Croteau and Hoynes are the co-authors of By Invitation Only: How the Media Limit Political Debate (1994) and The Business of Media: Corporate Media and the Public Interest (2001).
Customer Reviews
Shooting history on the wing
Media-disseminated messages flood our every waking second, affecting us in ways we often do not readily discern. Croteau and Hoynes take the reader on an exploration of these media forces in a sociological journey that walks then leaps from the birth of printed words for the masses to cyberspace for the individual. In the process, we learn a lot along the way. Not only about media, but, about ourselves. Unlike most college course texts in Media and Society (in sociology or journalism), "Media Society" is written in understandable English and is not ruefully Marxian in ideological slant. The work plays it straight down the middle.
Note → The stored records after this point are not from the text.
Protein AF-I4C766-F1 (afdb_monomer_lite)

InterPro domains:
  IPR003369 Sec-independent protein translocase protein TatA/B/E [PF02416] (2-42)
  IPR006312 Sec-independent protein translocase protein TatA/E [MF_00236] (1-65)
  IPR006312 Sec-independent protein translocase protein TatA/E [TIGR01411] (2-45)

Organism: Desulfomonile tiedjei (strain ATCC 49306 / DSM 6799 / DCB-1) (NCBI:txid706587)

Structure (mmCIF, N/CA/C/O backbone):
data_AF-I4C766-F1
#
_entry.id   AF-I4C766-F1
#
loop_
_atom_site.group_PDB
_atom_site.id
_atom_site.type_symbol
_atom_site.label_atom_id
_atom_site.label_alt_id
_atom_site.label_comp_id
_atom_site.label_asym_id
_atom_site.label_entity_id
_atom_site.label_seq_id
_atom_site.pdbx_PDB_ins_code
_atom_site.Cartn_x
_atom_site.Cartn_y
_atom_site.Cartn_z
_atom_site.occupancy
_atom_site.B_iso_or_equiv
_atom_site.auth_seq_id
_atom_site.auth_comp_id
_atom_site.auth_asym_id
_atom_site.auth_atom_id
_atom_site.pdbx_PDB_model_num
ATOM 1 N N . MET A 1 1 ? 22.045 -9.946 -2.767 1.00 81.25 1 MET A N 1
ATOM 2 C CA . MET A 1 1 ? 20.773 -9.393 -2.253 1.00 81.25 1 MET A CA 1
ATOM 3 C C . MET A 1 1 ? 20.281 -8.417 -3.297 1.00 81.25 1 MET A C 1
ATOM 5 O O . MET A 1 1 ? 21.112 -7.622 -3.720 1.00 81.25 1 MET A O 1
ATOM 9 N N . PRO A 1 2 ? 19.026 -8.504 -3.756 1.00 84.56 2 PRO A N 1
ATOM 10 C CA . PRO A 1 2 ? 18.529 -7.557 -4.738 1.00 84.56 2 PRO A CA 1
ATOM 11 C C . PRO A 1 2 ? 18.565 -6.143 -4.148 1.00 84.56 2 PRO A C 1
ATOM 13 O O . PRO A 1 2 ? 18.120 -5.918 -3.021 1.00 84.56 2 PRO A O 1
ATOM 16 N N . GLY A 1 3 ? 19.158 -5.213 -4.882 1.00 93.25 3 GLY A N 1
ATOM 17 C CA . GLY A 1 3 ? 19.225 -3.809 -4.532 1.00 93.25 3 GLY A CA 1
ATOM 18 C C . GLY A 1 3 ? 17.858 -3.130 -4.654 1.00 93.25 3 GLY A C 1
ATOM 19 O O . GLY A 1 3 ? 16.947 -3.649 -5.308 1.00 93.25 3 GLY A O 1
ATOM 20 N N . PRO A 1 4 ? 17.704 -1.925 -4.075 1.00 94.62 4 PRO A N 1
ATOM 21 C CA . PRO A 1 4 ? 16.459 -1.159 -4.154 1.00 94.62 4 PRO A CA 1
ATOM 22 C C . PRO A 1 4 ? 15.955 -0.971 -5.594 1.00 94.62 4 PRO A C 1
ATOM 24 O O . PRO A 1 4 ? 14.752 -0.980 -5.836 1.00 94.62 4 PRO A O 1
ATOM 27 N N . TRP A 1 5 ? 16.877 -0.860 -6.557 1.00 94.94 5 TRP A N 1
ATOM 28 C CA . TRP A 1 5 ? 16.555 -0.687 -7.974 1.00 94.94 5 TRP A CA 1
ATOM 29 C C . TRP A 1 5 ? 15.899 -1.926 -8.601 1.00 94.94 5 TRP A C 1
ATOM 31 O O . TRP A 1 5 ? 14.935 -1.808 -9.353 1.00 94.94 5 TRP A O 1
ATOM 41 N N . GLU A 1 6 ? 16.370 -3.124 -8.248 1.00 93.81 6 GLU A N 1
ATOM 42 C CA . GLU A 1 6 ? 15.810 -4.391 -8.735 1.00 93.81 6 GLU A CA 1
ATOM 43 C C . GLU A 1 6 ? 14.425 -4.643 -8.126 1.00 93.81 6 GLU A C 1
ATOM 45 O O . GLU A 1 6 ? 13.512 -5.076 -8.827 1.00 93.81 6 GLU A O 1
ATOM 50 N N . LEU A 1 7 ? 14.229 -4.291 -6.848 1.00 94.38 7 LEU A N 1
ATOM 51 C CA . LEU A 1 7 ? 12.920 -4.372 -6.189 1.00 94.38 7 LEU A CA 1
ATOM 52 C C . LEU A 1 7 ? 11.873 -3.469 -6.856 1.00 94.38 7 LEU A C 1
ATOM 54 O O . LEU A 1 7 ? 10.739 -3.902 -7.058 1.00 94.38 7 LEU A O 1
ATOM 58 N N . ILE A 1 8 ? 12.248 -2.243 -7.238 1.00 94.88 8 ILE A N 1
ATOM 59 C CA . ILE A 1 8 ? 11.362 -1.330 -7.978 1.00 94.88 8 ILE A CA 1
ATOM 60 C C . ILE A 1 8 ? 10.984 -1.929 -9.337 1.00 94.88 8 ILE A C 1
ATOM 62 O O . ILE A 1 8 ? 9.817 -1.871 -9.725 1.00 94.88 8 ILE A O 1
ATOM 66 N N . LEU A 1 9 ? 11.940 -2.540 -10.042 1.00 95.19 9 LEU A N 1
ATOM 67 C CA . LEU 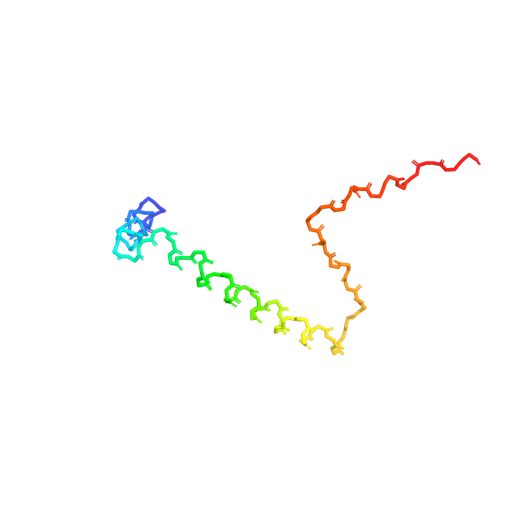A 1 9 ? 11.691 -3.158 -11.346 1.00 95.19 9 LEU A CA 1
ATOM 68 C C . LEU A 1 9 ? 10.710 -4.337 -11.241 1.00 95.19 9 LEU A C 1
ATOM 70 O O . LEU A 1 9 ? 9.769 -4.441 -12.027 1.00 95.19 9 LEU A O 1
ATOM 74 N N . ILE A 1 10 ? 10.890 -5.196 -10.234 1.00 94.19 10 ILE A N 1
ATOM 75 C CA . ILE A 1 10 ? 9.988 -6.321 -9.947 1.00 94.19 10 ILE A CA 1
ATOM 76 C C . ILE A 1 10 ? 8.588 -5.805 -9.603 1.00 94.19 10 ILE A C 1
ATOM 78 O O . ILE A 1 10 ? 7.591 -6.294 -10.137 1.00 94.19 10 ILE A O 1
ATOM 82 N N . PHE A 1 11 ? 8.504 -4.786 -8.747 1.00 93.44 11 PHE A N 1
ATOM 83 C CA . PHE A 1 11 ? 7.236 -4.164 -8.381 1.00 93.44 11 PHE A CA 1
ATOM 84 C C . PHE A 1 11 ? 6.521 -3.563 -9.596 1.00 93.44 11 PHE A C 1
ATOM 86 O O . PHE A 1 11 ? 5.306 -3.702 -9.718 1.00 93.44 11 PHE A O 1
ATOM 93 N N . LEU A 1 12 ? 7.262 -2.961 -10.530 1.00 94.56 12 LEU A N 1
ATOM 94 C CA . LEU A 1 12 ? 6.710 -2.417 -11.768 1.00 94.56 12 LEU A CA 1
ATOM 95 C C . LEU A 1 12 ? 6.109 -3.513 -12.661 1.00 94.56 12 LEU A C 1
ATOM 97 O O . LEU A 1 12 ? 5.017 -3.332 -13.192 1.00 94.56 12 LEU A O 1
ATOM 101 N N . ILE A 1 13 ? 6.766 -4.670 -12.781 1.00 95.12 13 ILE A N 1
ATOM 102 C CA . ILE A 1 13 ? 6.233 -5.819 -13.536 1.00 95.12 13 ILE A CA 1
ATOM 103 C C . ILE A 1 13 ? 4.937 -6.332 -12.897 1.00 95.12 13 ILE A C 1
ATOM 105 O O . ILE A 1 13 ? 3.943 -6.545 -13.591 1.00 95.12 13 ILE A O 1
ATOM 109 N N . ILE A 1 14 ? 4.914 -6.475 -11.570 1.00 93.88 14 ILE A N 1
ATOM 110 C CA . ILE A 1 14 ? 3.705 -6.856 -10.827 1.00 93.88 14 ILE A CA 1
ATOM 111 C C . ILE A 1 14 ? 2.599 -5.815 -11.061 1.00 93.88 14 ILE A C 1
ATOM 113 O O . ILE A 1 14 ? 1.459 -6.174 -11.343 1.00 93.88 14 ILE A O 1
ATOM 117 N N . MET A 1 15 ? 2.930 -4.523 -11.032 1.00 93.00 15 MET A N 1
ATOM 118 C CA . MET A 1 15 ? 1.984 -3.439 -11.301 1.00 93.00 15 MET A CA 1
ATOM 119 C C . MET A 1 15 ? 1.392 -3.503 -12.713 1.00 93.00 15 MET A C 1
ATOM 121 O O . MET A 1 15 ? 0.229 -3.154 -12.888 1.00 93.00 15 MET A O 1
ATOM 125 N N . LEU A 1 16 ? 2.150 -3.945 -13.720 1.00 93.69 16 LEU A N 1
ATOM 126 C CA . LEU A 1 16 ? 1.641 -4.110 -15.085 1.00 93.69 16 LEU A CA 1
ATOM 127 C C . LEU A 1 16 ? 0.652 -5.278 -15.195 1.00 93.69 16 LEU A C 1
ATOM 129 O O . LEU A 1 16 ? -0.357 -5.151 -15.883 1.00 93.69 16 LEU A O 1
ATOM 133 N N . ILE A 1 17 ? 0.906 -6.385 -14.491 1.00 93.94 17 ILE A N 1
ATOM 134 C CA . ILE A 1 17 ? 0.035 -7.572 -14.502 1.00 93.94 17 ILE A CA 1
ATOM 135 C C . ILE A 1 17 ? -1.254 -7.319 -13.711 1.00 93.94 17 ILE A C 1
ATOM 137 O O . ILE A 1 17 ? -2.350 -7.619 -14.179 1.00 93.94 17 ILE A O 1
ATOM 141 N N . PHE A 1 18 ? -1.133 -6.76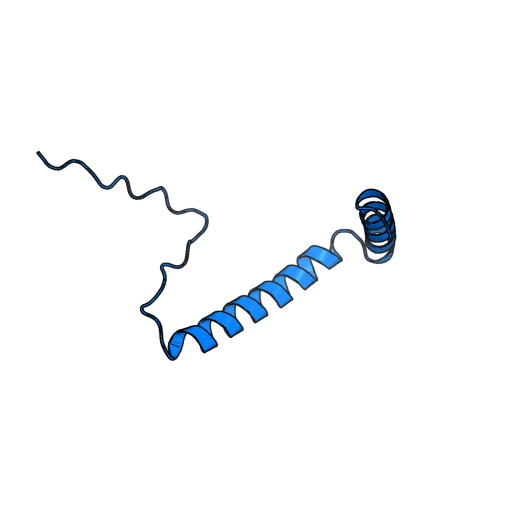7 -12.502 1.00 91.19 18 PHE A N 1
ATOM 142 C CA . PHE A 1 18 ? -2.273 -6.519 -11.616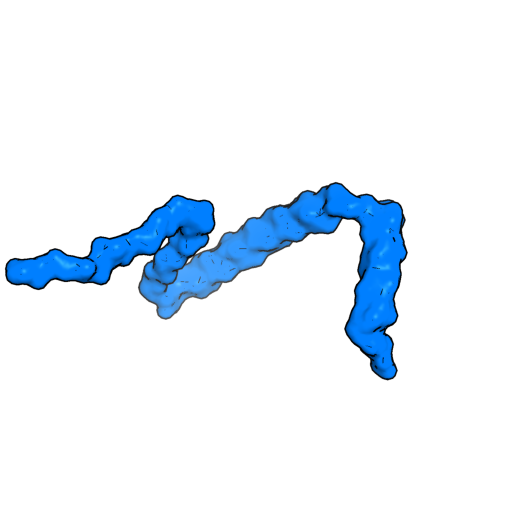 1.00 91.19 18 PHE A CA 1
ATOM 143 C C . PHE A 1 18 ? -2.979 -5.187 -11.911 1.00 91.19 18 PHE A C 1
ATOM 145 O O . PHE A 1 18 ? -4.152 -5.017 -11.580 1.00 91.19 18 PHE A O 1
ATOM 152 N N . GLY A 1 19 ? -2.288 -4.244 -12.548 1.00 87.31 19 GLY A N 1
ATOM 153 C CA . GLY A 1 19 ? -2.757 -2.891 -12.817 1.00 87.31 19 GLY A CA 1
ATOM 154 C C . GLY A 1 19 ? -2.612 -1.947 -11.617 1.00 87.31 19 GLY A C 1
ATOM 155 O O . GLY A 1 19 ? -2.872 -2.307 -10.466 1.00 87.31 19 GLY A O 1
ATOM 156 N N . ALA A 1 20 ? -2.312 -0.674 -11.897 1.00 86.88 20 ALA A N 1
ATOM 157 C CA . ALA A 1 20 ? -2.162 0.376 -10.881 1.00 86.88 20 ALA A CA 1
ATOM 158 C C . ALA A 1 20 ? -3.417 0.630 -10.027 1.00 86.88 20 ALA A C 1
ATOM 160 O O . ALA A 1 20 ? -3.325 1.198 -8.943 1.00 86.88 20 ALA A O 1
ATOM 161 N N . LYS A 1 21 ? -4.592 0.186 -10.489 1.00 86.94 21 LYS A N 1
ATOM 162 C CA . LYS A 1 21 ? -5.872 0.359 -9.791 1.00 86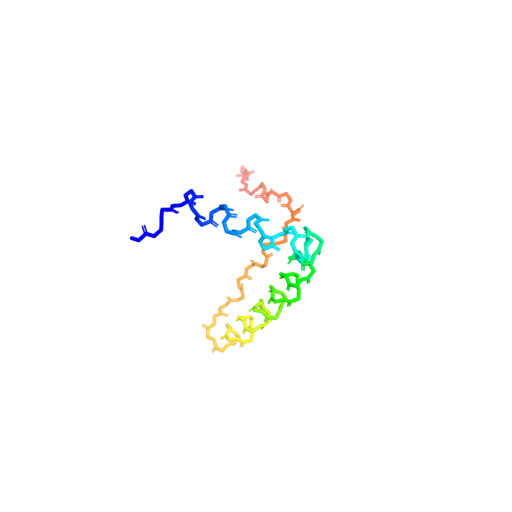.94 21 LYS A CA 1
ATOM 163 C C . LYS A 1 21 ? -6.112 -0.680 -8.687 1.00 86.94 21 LYS A C 1
ATOM 165 O O . LYS A 1 21 ? -6.824 -0.380 -7.734 1.00 86.94 21 LYS A O 1
ATOM 170 N N . ARG A 1 22 ? -5.512 -1.874 -8.775 1.00 87.94 22 ARG A N 1
ATOM 171 C CA . ARG A 1 22 ? -5.744 -2.963 -7.806 1.00 87.94 22 ARG A CA 1
ATOM 172 C C . ARG A 1 22 ? -4.994 -2.772 -6.492 1.00 87.94 22 ARG A C 1
ATOM 174 O O . ARG A 1 22 ? -5.535 -3.072 -5.433 1.00 87.94 22 ARG A O 1
ATOM 181 N N . ILE A 1 23 ? -3.785 -2.217 -6.536 1.00 89.56 23 ILE A N 1
ATOM 182 C CA . ILE A 1 23 ? -2.984 -1.937 -5.334 1.00 89.56 23 ILE A CA 1
ATOM 183 C C . ILE A 1 23 ? -3.690 -0.987 -4.347 1.00 89.56 23 ILE A C 1
ATOM 185 O O . ILE A 1 23 ? -3.811 -1.368 -3.182 1.00 89.56 23 ILE A O 1
ATOM 189 N N . PRO A 1 24 ? -4.201 0.198 -4.745 1.00 86.12 24 PRO A N 1
ATOM 190 C CA . PRO A 1 24 ? -4.887 1.103 -3.820 1.00 86.12 24 PRO A CA 1
ATOM 191 C C . PRO A 1 24 ? -6.222 0.542 -3.313 1.00 86.12 24 PRO A C 1
ATOM 193 O O . PRO A 1 24 ? -6.587 0.797 -2.167 1.00 86.12 24 PRO A O 1
ATOM 196 N N . GLU A 1 25 ? -6.925 -0.255 -4.122 1.00 89.88 25 GLU A N 1
ATOM 197 C CA . GLU A 1 25 ? -8.167 -0.933 -3.728 1.00 89.88 25 GLU A CA 1
ATOM 198 C C . GLU A 1 25 ? -7.917 -1.917 -2.567 1.00 89.88 25 GLU A C 1
ATOM 200 O O . GLU A 1 25 ? -8.599 -1.871 -1.540 1.00 89.88 25 GLU A O 1
ATOM 205 N N . ILE A 1 26 ? -6.867 -2.736 -2.682 1.00 90.12 26 ILE A N 1
ATOM 206 C CA . ILE A 1 26 ? -6.472 -3.719 -1.663 1.00 90.12 26 ILE A CA 1
ATOM 207 C C . ILE A 1 26 ? -5.852 -3.030 -0.437 1.00 90.12 26 ILE A C 1
ATOM 209 O O . ILE A 1 26 ? -6.224 -3.340 0.696 1.00 90.12 26 ILE A O 1
ATOM 213 N N . MET A 1 27 ? -4.961 -2.052 -0.636 1.00 89.50 27 MET A N 1
ATOM 214 C CA . MET A 1 27 ? -4.376 -1.251 0.452 1.00 89.50 27 MET A CA 1
ATOM 215 C C . MET A 1 27 ? -5.442 -0.506 1.258 1.00 89.50 27 MET A C 1
ATOM 217 O O . MET A 1 27 ? -5.333 -0.423 2.479 1.00 89.50 27 MET A O 1
ATOM 221 N N . GLY A 1 28 ? -6.493 0.003 0.611 1.00 92.44 28 GLY A N 1
ATOM 222 C CA . GLY A 1 28 ? -7.611 0.646 1.299 1.00 92.44 28 GLY A CA 1
ATOM 223 C C . GLY A 1 28 ? -8.358 -0.312 2.233 1.00 92.44 28 GLY A C 1
ATOM 224 O O . GLY A 1 28 ? -8.676 0.060 3.364 1.00 92.44 28 GLY A O 1
ATOM 225 N N . GLY A 1 29 ? -8.603 -1.550 1.793 1.00 92.69 29 GLY A N 1
ATOM 226 C CA . GLY A 1 29 ? -9.226 -2.594 2.615 1.00 92.69 29 GLY A CA 1
ATOM 227 C C . GLY A 1 29 ? -8.334 -3.049 3.772 1.00 92.69 29 GLY A C 1
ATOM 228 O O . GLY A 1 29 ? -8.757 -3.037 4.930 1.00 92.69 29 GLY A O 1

The authors' goal, to which they succeed, is to provide information that shows the complexity of social relationships in, around and through which information from all sources is sought and internalized by "receivers" then, through feedback, subtly affects the "senders" and subsequent messages as well. Surprisingly up-to-date in information, especially concerning the so-called New Media (a synthesis of current technologies, traditional entertainment programs-turned-political,and old news media). Croteau and Hoynes not only introduce the reader to the media mileau in society, they show how economics drive news coverage. At the same time they explain that media consolidations have not shrunk the markets as first feared, but have actually led--perhaps inadvertently--to an explosion of different, often smaller and more intimate media. The media pie, they attest, is growing bigger as the number of slices inexplicably increase. In later chapters, the authors do a commendable job acquainting the reader with communications theory, especially explaining how opinions are formed. My favorite chapter, given my predilections, are the chapters dealing with media and the political world (and the rest of the chapters in Part 4). The authors also enter the globalization fray by demonstrating not only how American pop culture is transforming traditional cultures (see Barber's McWorld v. Jihad for greater detail), but also how traditional cultures are influencing American pop culture in ways greater than we had intuited. Anyone interested in gaining a sense of how media is impacting his or her daily life and how we, as social beings, react to that impact, should certainly read this wonderful book.
Great Overview
This is a great introduction to media studies. It generally covers a lot of theories and their originators. It does not go into a great deal of depth on any one of them, however, this book is great to get ideas for a theory that one might wish to expand on in detail. I have used this many times for short papers in which I want to incorporate an idea, but do not want the hassle of a lot of in depth research on topic.
Good book
I have this book for a class. It discusses some very interesting topics. I highly recommend it!